### EXERCISE
Keep the wording of the records intact as you retype them, and omit every image.

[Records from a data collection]

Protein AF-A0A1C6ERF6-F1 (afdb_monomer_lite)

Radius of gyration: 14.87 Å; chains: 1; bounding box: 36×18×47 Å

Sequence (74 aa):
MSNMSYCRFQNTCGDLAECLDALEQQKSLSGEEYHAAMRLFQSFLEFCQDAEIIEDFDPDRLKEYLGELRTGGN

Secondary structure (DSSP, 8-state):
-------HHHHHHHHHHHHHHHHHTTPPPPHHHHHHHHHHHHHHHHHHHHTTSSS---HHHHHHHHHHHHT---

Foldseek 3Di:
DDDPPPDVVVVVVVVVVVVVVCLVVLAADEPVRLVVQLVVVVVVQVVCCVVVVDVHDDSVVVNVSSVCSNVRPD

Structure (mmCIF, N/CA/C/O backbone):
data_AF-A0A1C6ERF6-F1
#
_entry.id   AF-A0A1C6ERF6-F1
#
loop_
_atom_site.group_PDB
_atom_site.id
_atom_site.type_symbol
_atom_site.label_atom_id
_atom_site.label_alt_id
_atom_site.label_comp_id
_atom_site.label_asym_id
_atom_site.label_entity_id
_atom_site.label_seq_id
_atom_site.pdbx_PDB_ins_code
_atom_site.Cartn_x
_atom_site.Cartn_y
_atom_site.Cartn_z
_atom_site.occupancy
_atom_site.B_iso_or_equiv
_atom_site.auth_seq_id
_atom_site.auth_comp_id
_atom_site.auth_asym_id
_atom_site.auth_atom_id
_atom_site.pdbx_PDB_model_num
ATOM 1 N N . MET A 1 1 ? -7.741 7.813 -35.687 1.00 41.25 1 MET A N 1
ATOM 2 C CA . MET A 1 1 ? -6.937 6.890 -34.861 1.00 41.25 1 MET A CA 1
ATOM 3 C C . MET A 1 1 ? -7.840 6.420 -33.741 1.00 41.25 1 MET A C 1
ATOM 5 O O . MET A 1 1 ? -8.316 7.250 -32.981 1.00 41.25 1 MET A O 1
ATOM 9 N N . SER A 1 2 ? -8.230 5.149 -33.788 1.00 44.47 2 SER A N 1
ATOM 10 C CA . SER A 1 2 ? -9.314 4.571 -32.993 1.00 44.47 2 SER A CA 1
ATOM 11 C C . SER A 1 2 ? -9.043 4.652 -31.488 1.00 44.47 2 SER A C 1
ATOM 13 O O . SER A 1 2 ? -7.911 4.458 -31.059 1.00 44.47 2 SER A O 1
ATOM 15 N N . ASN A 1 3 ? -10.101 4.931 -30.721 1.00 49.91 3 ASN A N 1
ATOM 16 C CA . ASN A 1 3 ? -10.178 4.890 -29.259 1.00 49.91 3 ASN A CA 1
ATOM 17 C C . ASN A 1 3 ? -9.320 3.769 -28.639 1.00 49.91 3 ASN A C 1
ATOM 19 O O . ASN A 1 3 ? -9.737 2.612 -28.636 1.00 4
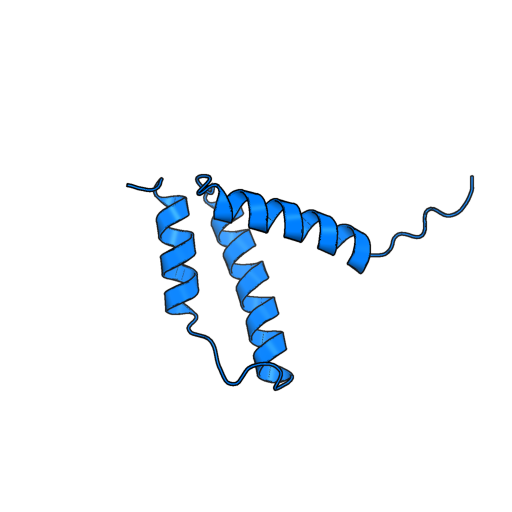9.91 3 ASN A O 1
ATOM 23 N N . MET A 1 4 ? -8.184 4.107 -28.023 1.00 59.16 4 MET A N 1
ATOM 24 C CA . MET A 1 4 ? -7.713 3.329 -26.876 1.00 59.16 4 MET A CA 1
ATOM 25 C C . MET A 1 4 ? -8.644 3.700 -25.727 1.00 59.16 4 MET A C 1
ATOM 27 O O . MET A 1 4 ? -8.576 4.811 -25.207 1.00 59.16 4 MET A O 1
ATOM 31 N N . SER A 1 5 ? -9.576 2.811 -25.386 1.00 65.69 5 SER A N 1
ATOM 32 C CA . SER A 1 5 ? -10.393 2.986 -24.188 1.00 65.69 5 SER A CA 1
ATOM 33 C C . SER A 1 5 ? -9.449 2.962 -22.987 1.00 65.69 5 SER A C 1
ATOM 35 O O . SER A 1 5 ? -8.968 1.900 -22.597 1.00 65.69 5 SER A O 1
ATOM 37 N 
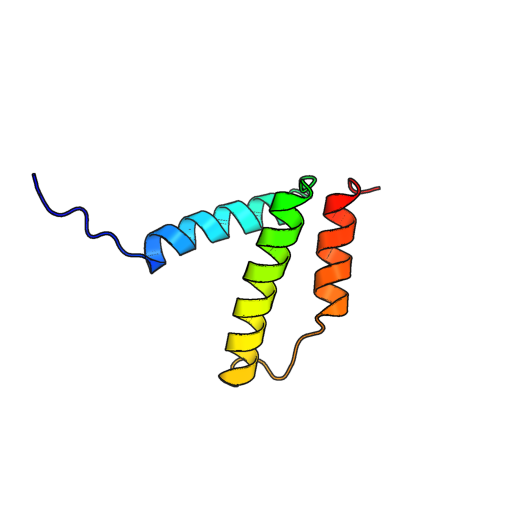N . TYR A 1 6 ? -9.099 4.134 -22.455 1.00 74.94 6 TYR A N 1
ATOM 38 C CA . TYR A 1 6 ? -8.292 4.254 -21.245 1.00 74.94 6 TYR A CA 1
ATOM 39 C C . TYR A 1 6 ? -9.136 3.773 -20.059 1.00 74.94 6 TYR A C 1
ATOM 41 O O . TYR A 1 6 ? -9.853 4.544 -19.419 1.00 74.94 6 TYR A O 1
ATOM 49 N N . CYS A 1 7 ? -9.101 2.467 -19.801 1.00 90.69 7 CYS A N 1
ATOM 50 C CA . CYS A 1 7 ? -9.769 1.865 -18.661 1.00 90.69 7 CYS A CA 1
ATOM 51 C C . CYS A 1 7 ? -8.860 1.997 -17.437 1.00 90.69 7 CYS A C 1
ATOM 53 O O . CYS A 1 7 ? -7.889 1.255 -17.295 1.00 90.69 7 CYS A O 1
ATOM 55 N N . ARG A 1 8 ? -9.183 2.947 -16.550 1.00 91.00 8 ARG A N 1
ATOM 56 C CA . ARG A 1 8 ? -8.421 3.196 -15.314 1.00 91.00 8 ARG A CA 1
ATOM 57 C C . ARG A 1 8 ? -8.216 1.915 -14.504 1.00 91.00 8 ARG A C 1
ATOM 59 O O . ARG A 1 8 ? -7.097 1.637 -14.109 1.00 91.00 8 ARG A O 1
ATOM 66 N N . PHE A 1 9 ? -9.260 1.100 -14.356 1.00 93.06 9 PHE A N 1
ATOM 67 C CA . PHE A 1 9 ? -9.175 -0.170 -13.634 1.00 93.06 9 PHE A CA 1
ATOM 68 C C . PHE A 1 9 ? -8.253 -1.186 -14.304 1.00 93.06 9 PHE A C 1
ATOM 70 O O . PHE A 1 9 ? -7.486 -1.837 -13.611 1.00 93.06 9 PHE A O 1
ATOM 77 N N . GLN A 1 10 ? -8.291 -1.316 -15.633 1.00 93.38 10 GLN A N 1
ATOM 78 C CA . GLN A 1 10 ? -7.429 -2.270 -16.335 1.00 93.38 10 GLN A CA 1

### RESULT OF THE TASK
Protein AF-A0A1C6ERF6-F1 (afdb_monomer_lite)

Radius of gyration: 14.87 Å; chains: 1; bounding box: 36×18×47 Å

Sequence (74 aa):
MSNMSYCRFQNTCGDLAECLDALEQQKSLSGEEYHAAMRLFQSFLEFCQDAEIIEDFDPDRLKEYLGELRTGGN

Secondary structure (DSSP, 8-state):
-------HHHHHHHHHHHHHHHHHTTPPPPHHHHHHHHHHHHHHHHHHHHTTSSS---HHHHHHHHHHHHT---

Foldseek 3Di:
DDDPPPDVVVVVVVVVVVVVVCLVVLAADEPVRLVVQLVVVVVVQVVCCVVVVDVHDDSVVVNVSSVCSNVRPD

Structure (mmCIF, N/CA/C/O backbone):
data_AF-A0A1C6ERF6-F1
#
_entry.id   AF-A0A1C6ERF6-F1
#
loop_
_atom_site.group_PDB
_atom_site.id
_atom_site.type_symbol
_atom_site.label_atom_id
_atom_site.label_alt_id
_atom_site.label_comp_id
_atom_site.label_asym_id
_atom_site.label_entity_id
_atom_site.label_seq_id
_atom_site.pdbx_PDB_ins_code
_atom_site.Cartn_x
_atom_site.Cartn_y
_atom_site.Cartn_z
_atom_site.occupancy
_atom_site.B_iso_or_equiv
_atom_site.auth_seq_id
_atom_site.auth_comp_id
_atom_site.auth_asym_id
_atom_site.auth_atom_id
_atom_site.pdbx_PDB_model_num
ATOM 1 N N . MET A 1 1 ? -7.741 7.813 -35.687 1.00 41.25 1 MET A N 1
ATOM 2 C CA . MET A 1 1 ? -6.937 6.890 -34.861 1.00 41.25 1 MET A CA 1
ATOM 3 C C . MET A 1 1 ? -7.840 6.420 -33.741 1.00 41.25 1 MET A C 1
ATOM 5 O O . MET A 1 1 ? -8.316 7.250 -32.981 1.00 41.25 1 MET A O 1
ATOM 9 N N . SER A 1 2 ? -8.230 5.149 -33.788 1.00 44.47 2 SER A N 1
ATOM 10 C CA . SER A 1 2 ? -9.314 4.571 -32.993 1.00 44.47 2 SER A CA 1
ATOM 11 C C . SER A 1 2 ? -9.043 4.652 -31.488 1.00 44.47 2 SER A C 1
ATOM 13 O O . SER A 1 2 ? -7.911 4.458 -31.059 1.00 44.47 2 SER A O 1
ATOM 15 N N . ASN A 1 3 ? -10.101 4.931 -30.721 1.00 49.91 3 ASN A N 1
ATOM 16 C CA . ASN A 1 3 ? -10.178 4.890 -29.259 1.00 49.91 3 ASN A CA 1
ATOM 17 C C . ASN A 1 3 ? -9.320 3.769 -28.639 1.00 49.91 3 ASN A C 1
ATOM 19 O O . ASN A 1 3 ? -9.737 2.612 -28.636 1.00 4
9.91 3 ASN A O 1
ATOM 23 N N . MET A 1 4 ? -8.184 4.107 -28.023 1.00 59.16 4 MET A N 1
ATOM 24 C CA . MET A 1 4 ? -7.713 3.329 -26.876 1.00 59.16 4 MET A CA 1
ATOM 25 C C . MET A 1 4 ? -8.644 3.700 -25.727 1.00 59.16 4 MET A C 1
ATOM 27 O O . MET A 1 4 ? -8.576 4.811 -25.207 1.00 59.16 4 MET A O 1
ATOM 31 N N . SER A 1 5 ? -9.576 2.811 -25.386 1.00 65.69 5 SER A N 1
ATOM 32 C CA . SER A 1 5 ? -10.393 2.986 -24.188 1.00 65.69 5 SER A CA 1
ATOM 33 C C . SER A 1 5 ? -9.449 2.962 -22.987 1.00 65.69 5 SER A C 1
ATOM 35 O O . SER A 1 5 ? -8.968 1.900 -22.597 1.00 65.69 5 SER A O 1
ATOM 37 N 
N . TYR A 1 6 ? -9.099 4.134 -22.455 1.00 74.94 6 TYR A N 1
ATOM 38 C CA . TYR A 1 6 ? -8.292 4.254 -21.245 1.00 74.94 6 TYR A CA 1
ATOM 39 C C . TYR A 1 6 ? -9.136 3.773 -20.059 1.00 74.94 6 TYR A C 1
ATOM 41 O O . TYR A 1 6 ? -9.853 4.544 -19.419 1.00 74.94 6 TYR A O 1
ATOM 49 N N . CYS A 1 7 ? -9.101 2.467 -19.801 1.00 90.69 7 CYS A N 1
ATOM 50 C CA . CYS A 1 7 ? -9.769 1.865 -18.661 1.00 90.69 7 CYS A CA 1
ATOM 51 C C . CYS A 1 7 ? -8.860 1.997 -17.437 1.00 90.69 7 CYS A C 1
ATOM 53 O O . CYS A 1 7 ? -7.889 1.255 -17.295 1.00 90.69 7 CYS A O 1
ATOM 55 N N . ARG A 1 8 ? -9.183 2.947 -16.550 1.00 91.00 8 ARG A N 1
ATOM 56 C CA . ARG A 1 8 ? -8.421 3.196 -15.314 1.00 91.00 8 ARG A CA 1
ATOM 57 C C . ARG A 1 8 ? -8.216 1.915 -14.504 1.00 91.00 8 ARG A C 1
ATOM 59 O O . ARG A 1 8 ? -7.097 1.637 -14.109 1.00 91.00 8 ARG A O 1
ATOM 66 N N . PHE A 1 9 ? -9.260 1.100 -14.356 1.00 93.06 9 PHE A N 1
ATOM 67 C CA . PHE A 1 9 ? -9.175 -0.170 -13.634 1.00 93.06 9 PHE A CA 1
ATOM 68 C C . PHE A 1 9 ? -8.253 -1.186 -14.304 1.00 93.06 9 PHE A C 1
ATOM 70 O O . PHE A 1 9 ? -7.486 -1.837 -13.611 1.00 93.06 9 PHE A O 1
ATOM 77 N N . GLN A 1 10 ? -8.291 -1.316 -15.633 1.00 93.38 10 GLN A N 1
ATOM 78 C CA . GLN A 1 10 ? -7.429 -2.270 -16.335 1.00 93.38 10 GLN A CA 1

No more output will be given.